_Prompt:_
Report, in full, each line of the material below in which the string "backbone" occurs.

_Given records:_
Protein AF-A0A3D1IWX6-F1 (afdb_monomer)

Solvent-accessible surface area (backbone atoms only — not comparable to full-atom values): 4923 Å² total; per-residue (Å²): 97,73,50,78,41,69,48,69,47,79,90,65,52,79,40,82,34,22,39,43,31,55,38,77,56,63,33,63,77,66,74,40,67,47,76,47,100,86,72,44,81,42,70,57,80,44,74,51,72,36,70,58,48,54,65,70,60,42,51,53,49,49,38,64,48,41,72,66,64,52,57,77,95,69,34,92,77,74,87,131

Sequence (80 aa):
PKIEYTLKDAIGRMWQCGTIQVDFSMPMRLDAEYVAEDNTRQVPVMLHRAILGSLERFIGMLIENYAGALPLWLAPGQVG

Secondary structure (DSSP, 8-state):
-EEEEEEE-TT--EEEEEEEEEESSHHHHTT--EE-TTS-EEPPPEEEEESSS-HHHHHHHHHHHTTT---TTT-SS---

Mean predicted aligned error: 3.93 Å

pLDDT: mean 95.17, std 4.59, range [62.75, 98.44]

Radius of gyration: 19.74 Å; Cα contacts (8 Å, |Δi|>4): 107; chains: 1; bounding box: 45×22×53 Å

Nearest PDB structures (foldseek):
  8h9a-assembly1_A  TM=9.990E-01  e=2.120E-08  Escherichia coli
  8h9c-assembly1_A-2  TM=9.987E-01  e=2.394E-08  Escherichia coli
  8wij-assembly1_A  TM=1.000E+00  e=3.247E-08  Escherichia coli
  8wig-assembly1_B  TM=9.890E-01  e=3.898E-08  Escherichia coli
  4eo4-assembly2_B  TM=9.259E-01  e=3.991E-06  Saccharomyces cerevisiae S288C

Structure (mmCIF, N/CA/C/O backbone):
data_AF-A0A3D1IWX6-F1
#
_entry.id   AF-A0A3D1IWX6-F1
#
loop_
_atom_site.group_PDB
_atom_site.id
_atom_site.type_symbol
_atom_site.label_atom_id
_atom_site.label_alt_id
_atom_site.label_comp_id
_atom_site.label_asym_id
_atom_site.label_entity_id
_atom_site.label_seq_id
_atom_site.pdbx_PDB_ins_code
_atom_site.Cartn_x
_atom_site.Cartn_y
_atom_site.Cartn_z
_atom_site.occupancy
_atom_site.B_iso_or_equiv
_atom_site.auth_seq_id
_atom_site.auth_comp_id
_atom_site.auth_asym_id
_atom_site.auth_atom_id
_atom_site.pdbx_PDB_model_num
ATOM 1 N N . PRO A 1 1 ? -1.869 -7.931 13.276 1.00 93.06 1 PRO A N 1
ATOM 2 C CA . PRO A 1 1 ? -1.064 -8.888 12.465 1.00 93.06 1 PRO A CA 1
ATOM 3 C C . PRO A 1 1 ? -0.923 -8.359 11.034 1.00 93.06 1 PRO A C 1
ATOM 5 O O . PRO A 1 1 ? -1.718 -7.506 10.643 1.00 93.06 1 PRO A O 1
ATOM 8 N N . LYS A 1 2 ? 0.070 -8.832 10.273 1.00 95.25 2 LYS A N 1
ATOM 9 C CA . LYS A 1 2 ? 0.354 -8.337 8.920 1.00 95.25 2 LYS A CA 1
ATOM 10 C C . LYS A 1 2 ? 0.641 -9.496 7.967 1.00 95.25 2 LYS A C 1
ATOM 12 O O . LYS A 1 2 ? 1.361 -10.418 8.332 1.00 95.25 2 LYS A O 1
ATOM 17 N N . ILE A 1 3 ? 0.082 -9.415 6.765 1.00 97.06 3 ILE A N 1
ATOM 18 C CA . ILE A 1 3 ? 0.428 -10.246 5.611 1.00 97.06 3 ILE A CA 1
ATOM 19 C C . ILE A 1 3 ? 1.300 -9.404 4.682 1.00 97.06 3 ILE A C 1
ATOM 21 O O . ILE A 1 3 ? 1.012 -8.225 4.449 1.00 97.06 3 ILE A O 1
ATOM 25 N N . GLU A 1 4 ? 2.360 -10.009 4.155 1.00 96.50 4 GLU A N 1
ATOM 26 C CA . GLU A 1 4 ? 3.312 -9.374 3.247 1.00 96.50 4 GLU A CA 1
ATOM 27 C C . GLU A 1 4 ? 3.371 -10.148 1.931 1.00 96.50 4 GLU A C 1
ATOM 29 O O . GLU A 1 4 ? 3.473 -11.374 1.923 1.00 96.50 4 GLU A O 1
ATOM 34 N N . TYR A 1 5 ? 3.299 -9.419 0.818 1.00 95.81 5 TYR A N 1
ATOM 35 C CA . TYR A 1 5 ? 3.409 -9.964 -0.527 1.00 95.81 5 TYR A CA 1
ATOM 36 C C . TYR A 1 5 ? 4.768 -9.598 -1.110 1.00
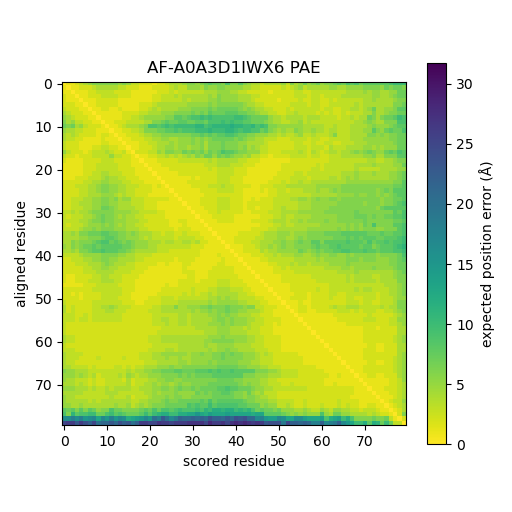 95.81 5 TYR A C 1
ATOM 38 O O . TYR A 1 5 ? 5.069 -8.423 -1.344 1.00 95.81 5 TYR A O 1
ATOM 46 N N . THR A 1 6 ? 5.567 -10.627 -1.371 1.00 94.88 6 THR A N 1
ATOM 47 C CA . THR A 1 6 ? 6.895 -10.498 -1.964 1.00 94.88 6 THR A CA 1
ATOM 48 C C . THR A 1 6 ? 6.856 -11.005 -3.398 1.00 94.88 6 THR A C 1
ATOM 50 O O . THR A 1 6 ? 6.469 -12.146 -3.646 1.00 94.88 6 THR A O 1
ATOM 53 N N . LEU A 1 7 ? 7.247 -10.153 -4.340 1.00 93.50 7 LEU A N 1
ATOM 54 C CA . LEU A 1 7 ? 7.306 -10.456 -5.764 1.00 93.50 7 LEU A CA 1
ATOM 55 C C . LEU A 1 7 ? 8.742 -10.762 -6.180 1.00 93.50 7 LEU A C 1
ATOM 57 O O . LEU A 1 7 ? 9.693 -10.236 -5.602 1.00 93.50 7 LEU A O 1
ATOM 61 N N . LYS A 1 8 ? 8.887 -11.605 -7.200 1.00 93.50 8 LYS A N 1
ATOM 62 C CA . LYS A 1 8 ? 10.170 -11.924 -7.820 1.00 93.50 8 LYS A CA 1
ATOM 63 C C . LYS A 1 8 ? 10.263 -11.215 -9.168 1.00 93.50 8 LYS A C 1
ATOM 65 O O . LYS A 1 8 ? 9.322 -11.314 -9.953 1.00 93.50 8 LYS A O 1
ATOM 70 N N . ASP A 1 9 ? 11.360 -10.509 -9.423 1.00 90.62 9 ASP A N 1
ATOM 71 C CA . ASP A 1 9 ? 11.600 -9.865 -10.722 1.00 90.62 9 ASP A CA 1
ATOM 72 C C . ASP A 1 9 ? 12.192 -10.836 -11.767 1.00 90.62 9 ASP A C 1
ATOM 74 O O . ASP A 1 9 ? 12.504 -11.994 -11.468 1.00 90.62 9 ASP A O 1
ATOM 78 N N . ALA A 1 10 ? 12.357 -10.355 -13.004 1.00 90.81 10 ALA A N 1
ATOM 79 C CA . ALA A 1 10 ? 12.858 -11.122 -14.147 1.00 90.81 10 ALA A CA 1
ATOM 80 C C . ALA A 1 10 ? 14.269 -11.716 -13.959 1.00 90.81 10 ALA A C 1
ATOM 82 O O . ALA A 1 10 ? 14.589 -12.725 -14.586 1.00 90.81 10 ALA A O 1
ATOM 83 N N . ILE A 1 11 ? 15.102 -11.128 -13.093 1.00 90.56 11 ILE A N 1
ATOM 84 C CA . ILE A 1 11 ? 16.459 -11.619 -12.783 1.00 90.56 11 ILE A CA 1
ATOM 85 C C . ILE A 1 11 ? 16.530 -12.365 -11.444 1.00 90.56 11 ILE A C 1
ATOM 87 O O . ILE A 1 11 ? 17.585 -12.845 -11.032 1.00 90.56 11 ILE A O 1
ATOM 91 N N . GLY A 1 12 ? 15.390 -12.513 -10.779 1.00 90.06 12 GLY A N 1
ATOM 92 C CA . GLY A 1 12 ? 15.186 -13.373 -9.634 1.00 90.06 12 GLY A CA 1
ATOM 93 C C . GLY A 1 12 ? 15.379 -12.744 -8.260 1.00 90.06 12 GLY A C 1
ATOM 94 O O . GLY A 1 12 ? 15.431 -13.493 -7.281 1.00 90.06 12 GLY A O 1
ATOM 95 N N . ARG A 1 13 ? 15.444 -11.413 -8.154 1.00 92.94 13 ARG A N 1
ATOM 96 C CA . ARG A 1 13 ? 15.482 -10.715 -6.860 1.00 92.94 13 ARG A CA 1
ATOM 97 C C . ARG A 1 13 ? 14.090 -10.670 -6.241 1.00 92.94 13 ARG A C 1
ATOM 99 O O . ARG A 1 13 ? 13.083 -10.618 -6.944 1.00 92.94 13 ARG A O 1
ATOM 106 N N . MET A 1 14 ? 14.051 -10.669 -4.911 1.00 93.81 14 MET A N 1
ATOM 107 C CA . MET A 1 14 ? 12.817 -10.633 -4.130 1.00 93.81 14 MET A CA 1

_Completed exercise:_
Solvent-accessible surface area (backbone atoms only — not comparable to full-atom values): 4923 Å² total; per-residue (Å²): 97,73,50,78,41,69,48,69,47,79,90,65,52,79,40,82,34,22,39,43,31,55,38,77,56,63,33,63,77,66,74,40,67,47,76,47,100,86,72,44,81,42,70,57,80,44,74,51,72,36,70,58,48,54,65,70,60,42,51,53,49,49,38,64,48,41,72,66,64,52,57,77,95,69,34,92,77,74,87,131
Structure (mmCIF, N/CA/C/O backbone):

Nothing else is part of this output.